If the number of pages in the round (as defined above) reaches zero, then the system will attempt to release a slice and ignore all blocks, such as author blocks.

When the number of pages in the round does not reach zero, the author block will cause the system to alternate slices from whatever sets of slices are in P1_waiting. I was told to try to keep slices from two books in P1_waiting, but I prefer three, because I have occasionally seen two slices from different projects stuck in P1 with very few pages left in each. What we want to achieve is to have two (or more) books in P1_waiting with complementary proofing challenges.

When you see the last slice from a book complete (and a slice from the other book start), promote the slices from the next book into P1_waiting. When you are promoting the slices, do it in numerical order. The order in which they get promoted to P1_waiting will determine the order in which they become available to P1. If you promote slices in the wrong order, or end up with more books than you intended in P1_waiting, you can move a book back to P1_unavailable. It is best to keep two or three books in P1_waiting, and at least two books in new project or P1_unavailable.

P2 and Beyond


The system automatically makes template BGr2 appear in the display of the Project Comments during P2, although the code of the Project Comments is not altered.

GWL Suggestions

I am unclear whether to process GWL suggestions during P1 and P2. My personal inclination is to process GWL suggestions as soon as they appear. However, processing them during P1 means that the later P1 proofers might see fewer words highlighted by WordCheck, if they are using it. During P2, there is likely to be a fair amount of duplication between slices. If you don't catch up on GWL suggestions before the consolidation before P3, it should be done before the project releases to P3.

Project Forum

During P1 and P2, it is probably best to leave answering questions or comments in the Project Forum to the mentors. After that, it is your project, although mentors and PFs may still contribute. After the consolidation after P2, it would be a good idea to visit the Project Forum so that BEGIN will be notified of the next activity in the Project Forum.

Change the PC Before P3

In order to shorten the Project Comments and tailor them for more experienced users, after the project has been consolidated by a squirrel and before it is released into P3, the boiler plate BEGIN comments should be deleted.

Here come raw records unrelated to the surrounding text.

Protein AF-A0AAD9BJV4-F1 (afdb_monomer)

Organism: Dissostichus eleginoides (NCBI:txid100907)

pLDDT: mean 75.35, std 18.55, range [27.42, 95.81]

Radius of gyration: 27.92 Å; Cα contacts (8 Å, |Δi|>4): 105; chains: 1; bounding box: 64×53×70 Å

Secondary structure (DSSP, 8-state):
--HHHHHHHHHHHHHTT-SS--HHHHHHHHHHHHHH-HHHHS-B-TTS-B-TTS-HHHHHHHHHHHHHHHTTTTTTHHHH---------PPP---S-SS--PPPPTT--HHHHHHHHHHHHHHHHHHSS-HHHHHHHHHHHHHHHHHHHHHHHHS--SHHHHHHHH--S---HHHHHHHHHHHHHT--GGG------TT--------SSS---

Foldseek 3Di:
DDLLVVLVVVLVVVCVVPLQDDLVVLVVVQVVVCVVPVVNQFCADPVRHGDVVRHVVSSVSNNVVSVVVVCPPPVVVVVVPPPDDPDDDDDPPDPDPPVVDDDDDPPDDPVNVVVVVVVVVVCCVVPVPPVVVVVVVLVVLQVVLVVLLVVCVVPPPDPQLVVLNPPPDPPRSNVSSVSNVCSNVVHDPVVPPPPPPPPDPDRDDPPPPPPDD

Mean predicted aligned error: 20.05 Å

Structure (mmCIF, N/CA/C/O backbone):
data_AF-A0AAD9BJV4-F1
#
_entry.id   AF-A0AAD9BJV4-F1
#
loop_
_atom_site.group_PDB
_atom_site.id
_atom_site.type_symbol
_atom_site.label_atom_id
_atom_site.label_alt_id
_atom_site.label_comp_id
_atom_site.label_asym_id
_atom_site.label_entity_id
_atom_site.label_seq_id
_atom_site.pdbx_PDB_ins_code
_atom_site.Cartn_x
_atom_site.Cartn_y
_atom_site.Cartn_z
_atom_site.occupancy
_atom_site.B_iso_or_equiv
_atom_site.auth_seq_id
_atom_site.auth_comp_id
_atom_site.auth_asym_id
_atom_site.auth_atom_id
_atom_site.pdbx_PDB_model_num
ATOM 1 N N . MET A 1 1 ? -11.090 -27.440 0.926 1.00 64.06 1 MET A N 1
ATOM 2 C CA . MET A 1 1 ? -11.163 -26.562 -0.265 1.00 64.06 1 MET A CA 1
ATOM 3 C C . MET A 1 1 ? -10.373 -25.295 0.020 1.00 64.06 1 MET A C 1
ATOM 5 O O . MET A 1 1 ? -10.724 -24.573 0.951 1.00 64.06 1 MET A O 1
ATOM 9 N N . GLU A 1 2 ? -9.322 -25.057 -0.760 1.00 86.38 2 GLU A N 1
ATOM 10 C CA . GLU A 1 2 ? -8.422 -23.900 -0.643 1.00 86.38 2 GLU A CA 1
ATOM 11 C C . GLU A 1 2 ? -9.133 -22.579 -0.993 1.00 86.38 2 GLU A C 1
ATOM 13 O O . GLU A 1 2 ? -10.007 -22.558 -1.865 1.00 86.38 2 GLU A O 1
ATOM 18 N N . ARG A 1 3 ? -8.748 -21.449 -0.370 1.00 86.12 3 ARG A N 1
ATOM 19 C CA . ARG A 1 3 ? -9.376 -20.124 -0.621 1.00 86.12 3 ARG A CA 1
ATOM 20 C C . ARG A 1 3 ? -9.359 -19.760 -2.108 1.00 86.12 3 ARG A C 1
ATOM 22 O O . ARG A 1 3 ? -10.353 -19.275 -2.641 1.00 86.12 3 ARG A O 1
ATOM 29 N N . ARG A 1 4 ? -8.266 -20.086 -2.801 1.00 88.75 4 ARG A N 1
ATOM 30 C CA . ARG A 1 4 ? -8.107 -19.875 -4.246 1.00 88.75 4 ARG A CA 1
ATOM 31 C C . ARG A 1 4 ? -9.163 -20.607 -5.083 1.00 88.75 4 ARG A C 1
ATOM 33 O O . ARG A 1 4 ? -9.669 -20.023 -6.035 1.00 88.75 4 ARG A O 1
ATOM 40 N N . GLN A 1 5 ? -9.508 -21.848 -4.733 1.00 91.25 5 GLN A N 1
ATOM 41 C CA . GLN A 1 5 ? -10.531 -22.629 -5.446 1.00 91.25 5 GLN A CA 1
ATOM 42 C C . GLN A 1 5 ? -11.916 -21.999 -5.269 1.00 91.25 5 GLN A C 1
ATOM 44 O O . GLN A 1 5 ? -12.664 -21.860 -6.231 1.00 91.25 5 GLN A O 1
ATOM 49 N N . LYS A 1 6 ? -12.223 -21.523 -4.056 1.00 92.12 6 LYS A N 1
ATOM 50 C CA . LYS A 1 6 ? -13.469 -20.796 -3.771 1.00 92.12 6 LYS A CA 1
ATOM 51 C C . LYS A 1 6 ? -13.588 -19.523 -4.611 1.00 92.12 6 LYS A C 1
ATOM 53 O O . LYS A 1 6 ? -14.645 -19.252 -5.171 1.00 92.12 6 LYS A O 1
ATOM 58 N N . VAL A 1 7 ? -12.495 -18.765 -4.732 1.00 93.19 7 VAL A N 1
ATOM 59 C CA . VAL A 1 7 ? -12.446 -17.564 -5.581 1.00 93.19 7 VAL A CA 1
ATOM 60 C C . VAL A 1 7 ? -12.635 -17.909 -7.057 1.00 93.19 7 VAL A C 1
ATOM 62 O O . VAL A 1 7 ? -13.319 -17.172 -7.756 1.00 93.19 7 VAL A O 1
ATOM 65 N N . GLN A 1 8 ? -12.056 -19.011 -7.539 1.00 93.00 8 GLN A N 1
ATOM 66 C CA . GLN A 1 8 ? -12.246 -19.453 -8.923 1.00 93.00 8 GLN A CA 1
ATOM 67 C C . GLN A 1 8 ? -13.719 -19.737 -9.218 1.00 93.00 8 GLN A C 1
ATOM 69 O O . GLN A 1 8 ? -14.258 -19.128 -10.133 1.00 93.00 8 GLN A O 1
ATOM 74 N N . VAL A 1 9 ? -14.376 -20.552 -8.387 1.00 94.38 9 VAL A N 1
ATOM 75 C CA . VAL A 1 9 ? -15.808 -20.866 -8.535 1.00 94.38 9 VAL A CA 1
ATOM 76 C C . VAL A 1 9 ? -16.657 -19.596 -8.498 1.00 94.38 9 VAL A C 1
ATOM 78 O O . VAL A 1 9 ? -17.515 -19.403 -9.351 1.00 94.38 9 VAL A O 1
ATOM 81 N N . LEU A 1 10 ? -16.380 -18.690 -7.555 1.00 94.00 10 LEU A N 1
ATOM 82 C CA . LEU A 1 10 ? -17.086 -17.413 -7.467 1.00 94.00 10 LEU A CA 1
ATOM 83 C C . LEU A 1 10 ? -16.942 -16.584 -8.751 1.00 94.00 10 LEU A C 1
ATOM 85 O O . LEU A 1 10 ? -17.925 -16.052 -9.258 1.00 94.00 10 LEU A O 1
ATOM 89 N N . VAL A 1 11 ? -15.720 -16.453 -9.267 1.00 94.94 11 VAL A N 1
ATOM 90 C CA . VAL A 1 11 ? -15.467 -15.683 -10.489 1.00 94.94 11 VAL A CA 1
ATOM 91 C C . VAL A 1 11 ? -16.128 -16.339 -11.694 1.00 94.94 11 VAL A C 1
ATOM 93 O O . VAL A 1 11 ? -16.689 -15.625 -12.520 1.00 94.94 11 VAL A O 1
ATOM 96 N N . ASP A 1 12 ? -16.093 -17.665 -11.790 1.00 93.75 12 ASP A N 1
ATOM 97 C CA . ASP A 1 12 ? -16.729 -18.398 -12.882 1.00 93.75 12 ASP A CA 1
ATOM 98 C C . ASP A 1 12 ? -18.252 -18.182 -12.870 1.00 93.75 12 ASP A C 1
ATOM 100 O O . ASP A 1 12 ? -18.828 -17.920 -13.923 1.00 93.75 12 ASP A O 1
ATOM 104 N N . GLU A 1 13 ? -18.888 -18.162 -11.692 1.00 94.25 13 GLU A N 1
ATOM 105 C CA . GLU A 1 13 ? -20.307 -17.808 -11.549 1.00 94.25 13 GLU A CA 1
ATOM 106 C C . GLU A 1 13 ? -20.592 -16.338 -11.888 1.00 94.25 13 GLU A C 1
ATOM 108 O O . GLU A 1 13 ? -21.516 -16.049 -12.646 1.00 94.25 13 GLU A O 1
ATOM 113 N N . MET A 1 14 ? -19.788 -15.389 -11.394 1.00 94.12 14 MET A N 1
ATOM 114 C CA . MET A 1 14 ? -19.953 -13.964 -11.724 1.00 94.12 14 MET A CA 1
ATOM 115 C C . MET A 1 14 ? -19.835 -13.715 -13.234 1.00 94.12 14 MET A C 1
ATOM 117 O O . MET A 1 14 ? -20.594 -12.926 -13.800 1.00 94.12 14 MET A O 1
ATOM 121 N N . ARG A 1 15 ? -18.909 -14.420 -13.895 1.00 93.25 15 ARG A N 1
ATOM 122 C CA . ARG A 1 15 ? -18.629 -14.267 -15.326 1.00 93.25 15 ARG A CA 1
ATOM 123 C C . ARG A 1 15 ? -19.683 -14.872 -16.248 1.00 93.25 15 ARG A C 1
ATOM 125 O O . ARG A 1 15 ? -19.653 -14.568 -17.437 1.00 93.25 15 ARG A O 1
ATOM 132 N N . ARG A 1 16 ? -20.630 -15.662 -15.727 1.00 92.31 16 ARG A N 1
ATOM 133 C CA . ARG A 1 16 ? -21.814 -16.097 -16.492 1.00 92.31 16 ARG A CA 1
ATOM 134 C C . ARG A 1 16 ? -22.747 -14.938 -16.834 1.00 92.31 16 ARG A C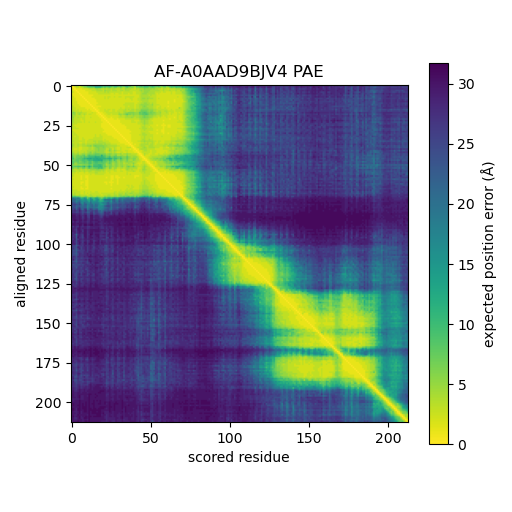 1
ATOM 136 O O . ARG A 1 16 ? -23.441 -15.013 -17.839 1.00 92.31 16 ARG A O 1
ATOM 143 N N . TYR A 1 17 ? -22.752 -13.890 -16.012 1.00 93.19 17 TYR A N 1
ATOM 144 C CA . TYR A 1 17 ? -23.610 -12.720 -16.201 1.00 93.19 17 TYR A CA 1
ATOM 145 C C . TYR A 1 17 ? -22.872 -11.578 -16.899 1.00 93.19 17 TYR A C 1
ATOM 147 O O . TYR A 1 17 ? -23.417 -10.950 -17.800 1.00 93.19 17 TYR A O 1
ATOM 155 N N . GLU A 1 18 ? -21.624 -11.315 -16.505 1.00 89.44 18 GLU A N 1
ATOM 156 C CA . GLU A 1 18 ? -20.809 -10.255 -17.096 1.00 89.44 18 GLU A CA 1
ATOM 157 C C . GLU A 1 18 ? -19.345 -10.687 -17.179 1.00 89.44 18 GLU A C 1
ATOM 159 O O . GLU A 1 18 ? -18.735 -11.044 -16.174 1.00 89.44 18 GLU A O 1
ATOM 164 N N . ALA A 1 19 ? -18.744 -10.634 -18.369 1.00 89.81 19 ALA A N 1
ATOM 165 C CA . ALA A 1 19 ? -17.371 -11.102 -18.562 1.00 89.81 19 ALA A CA 1
ATOM 166 C C . ALA A 1 19 ? -16.328 -10.237 -17.826 1.00 89.81 19 ALA A C 1
ATOM 168 O O . ALA A 1 19 ? -15.291 -10.751 -17.395 1.00 89.81 19 ALA A O 1
ATOM 169 N N . ASN A 1 20 ? -16.585 -8.932 -17.675 1.00 92.06 20 ASN A N 1
ATOM 170 C CA . ASN A 1 20 ? -15.667 -7.971 -17.062 1.00 92.06 20 ASN A CA 1
ATOM 171 C C . ASN A 1 20 ? -16.381 -7.006 -16.096 1.00 92.06 20 ASN A C 1
ATOM 173 O O . ASN A 1 20 ? -16.415 -5.804 -16.357 1.00 92.06 20 ASN A O 1
ATOM 177 N N . PRO A 1 21 ? -16.916 -7.500 -14.966 1.00 93.50 21 PRO A N 1
ATOM 178 C CA . PRO A 1 21 ? -17.648 -6.658 -14.039 1.00 93.50 21 PRO A CA 1
ATOM 179 C C . PRO A 1 21 ? -16.750 -5.562 -13.461 1.00 93.50 21 PRO A C 1
ATOM 181 O O . PRO A 1 21 ? -15.567 -5.753 -13.116 1.00 93.50 21 PRO A O 1
ATOM 184 N N . THR A 1 22 ? -17.348 -4.386 -13.322 1.00 94.88 22 THR A N 1
ATOM 185 C CA . THR A 1 22 ? -16.743 -3.219 -12.688 1.00 94.88 22 THR A CA 1
ATOM 186 C C . THR A 1 22 ? -16.398 -3.510 -11.227 1.00 94.88 22 THR A C 1
ATOM 188 O O . THR A 1 22 ? -16.913 -4.431 -10.579 1.00 94.88 22 THR A O 1
ATOM 191 N N . ARG A 1 23 ? -15.502 -2.695 -10.665 1.00 93.38 23 ARG A N 1
ATOM 192 C CA . ARG A 1 23 ? -15.101 -2.821 -9.259 1.00 93.38 23 ARG A CA 1
ATOM 193 C C . ARG A 1 23 ? -16.294 -2.692 -8.303 1.00 93.38 23 ARG A C 1
ATOM 195 O O . ARG A 1 23 ? -16.345 -3.429 -7.322 1.00 93.38 23 ARG A O 1
ATOM 202 N N . SER A 1 24 ? -17.250 -1.805 -8.585 1.00 95.81 24 SER A N 1
ATOM 203 C CA . SER A 1 24 ? -18.442 -1.579 -7.750 1.00 95.81 24 SER A CA 1
ATOM 204 C C . SER A 1 24 ? -19.417 -2.765 -7.774 1.00 95.81 24 SER A C 1
ATOM 206 O O . SER A 1 24 ? -19.944 -3.150 -6.725 1.00 95.81 24 SER A O 1
ATOM 208 N N . GLN A 1 25 ? -19.606 -3.404 -8.932 1.00 95.00 25 GLN A N 1
ATOM 209 C CA . GLN A 1 25 ? -20.398 -4.635 -9.048 1.00 95.00 25 GLN A CA 1
ATOM 210 C C . GLN A 1 25 ? -19.747 -5.781 -8.265 1.00 95.00 25 GLN A C 1
ATOM 212 O O . GLN A 1 25 ? -20.408 -6.419 -7.443 1.00 95.00 25 GLN A O 1
ATOM 217 N N . CYS A 1 26 ? -18.433 -5.983 -8.432 1.00 95.75 26 CYS A N 1
ATOM 218 C CA . CYS A 1 26 ? -17.683 -6.983 -7.663 1.00 95.75 26 CYS A CA 1
ATOM 219 C C . CYS A 1 26 ? -17.825 -6.751 -6.156 1.00 95.75 26 CYS A C 1
ATOM 221 O O . CYS A 1 26 ? -18.091 -7.676 -5.393 1.00 95.75 26 CYS A O 1
ATOM 223 N N . LEU A 1 27 ? -17.695 -5.495 -5.733 1.00 94.94 27 LEU A N 1
ATOM 224 C CA . LEU A 1 27 ? -17.811 -5.094 -4.339 1.00 94.94 27 LEU A CA 1
ATOM 225 C C . LEU A 1 27 ? -19.190 -5.417 -3.749 1.00 94.94 27 LEU A C 1
ATOM 227 O O . LEU A 1 27 ? -19.283 -5.894 -2.619 1.00 94.94 27 LEU A O 1
ATOM 231 N N . THR A 1 28 ? -20.259 -5.194 -4.515 1.00 95.75 28 THR A N 1
ATOM 232 C CA . THR A 1 28 ? -21.631 -5.514 -4.096 1.00 95.75 28 THR A CA 1
ATOM 233 C C . THR A 1 28 ? -21.807 -7.009 -3.839 1.00 95.75 28 THR A C 1
ATOM 235 O O . THR A 1 28 ? -22.342 -7.397 -2.799 1.00 95.75 28 THR A O 1
ATOM 238 N N . VAL A 1 29 ? -21.319 -7.852 -4.753 1.00 95.25 29 VAL A N 1
ATOM 239 C CA . VAL A 1 29 ? -21.375 -9.316 -4.619 1.00 95.25 29 VAL A CA 1
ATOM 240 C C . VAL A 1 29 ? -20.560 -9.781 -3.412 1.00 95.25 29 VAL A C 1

They should be replaced with, at a minimum:

  • A pointer to the wiki page containing the boiler plate that was deleted, including the date on which those comments became active (for versioning).
  • Author's date of death if known and the date of death of any other major contributors, like editor, translator, illustrator (for people who want to know if the book is out of copyright in other regions than the USA).
  • Publication date of the book.
  • A statement that there are no exceptions to the Guidelines for both proofing and formatting (unless there are).
  • A pointer to the ToC in the proofing images. (Important for formatting.)
  • An external pointer to the source of the images.

You may extend this with whatever you like, especially anomalies in wording or formatting, however my experience and the reason why we are deleting the boiler plate is that the likelihood that proofers and formatters will read and adhere to the Project Comments is inversely proportional to their length.

Once the project has been consolidated, the PC changed and the GWL suggestions are processed, release the book to P3.


BEGIN has a P3 queue and an F2 queue. The F2 queue is for English BEGIN only. The other BEGINs appear to not have a backlog going into F2.

When the Project Reaches PP

The BEGIN project profile is set to put BEGIN in the PPer slot in the Project information when the project reaches PP.

  • If the book seems appropriate for a beginning PPer, list it in this forum.
  • If the book is not already assigned to a PPer (other than BEGIN) and it was not taken from the beginning PPer forum, then release it to the PP pool, by removing BEGIN from the PPer slot in the Project information.
  • When you are ready to transfer the book to a beginning PPer or release the book to the general PP pool, remove the "*" from the beginning of the project name.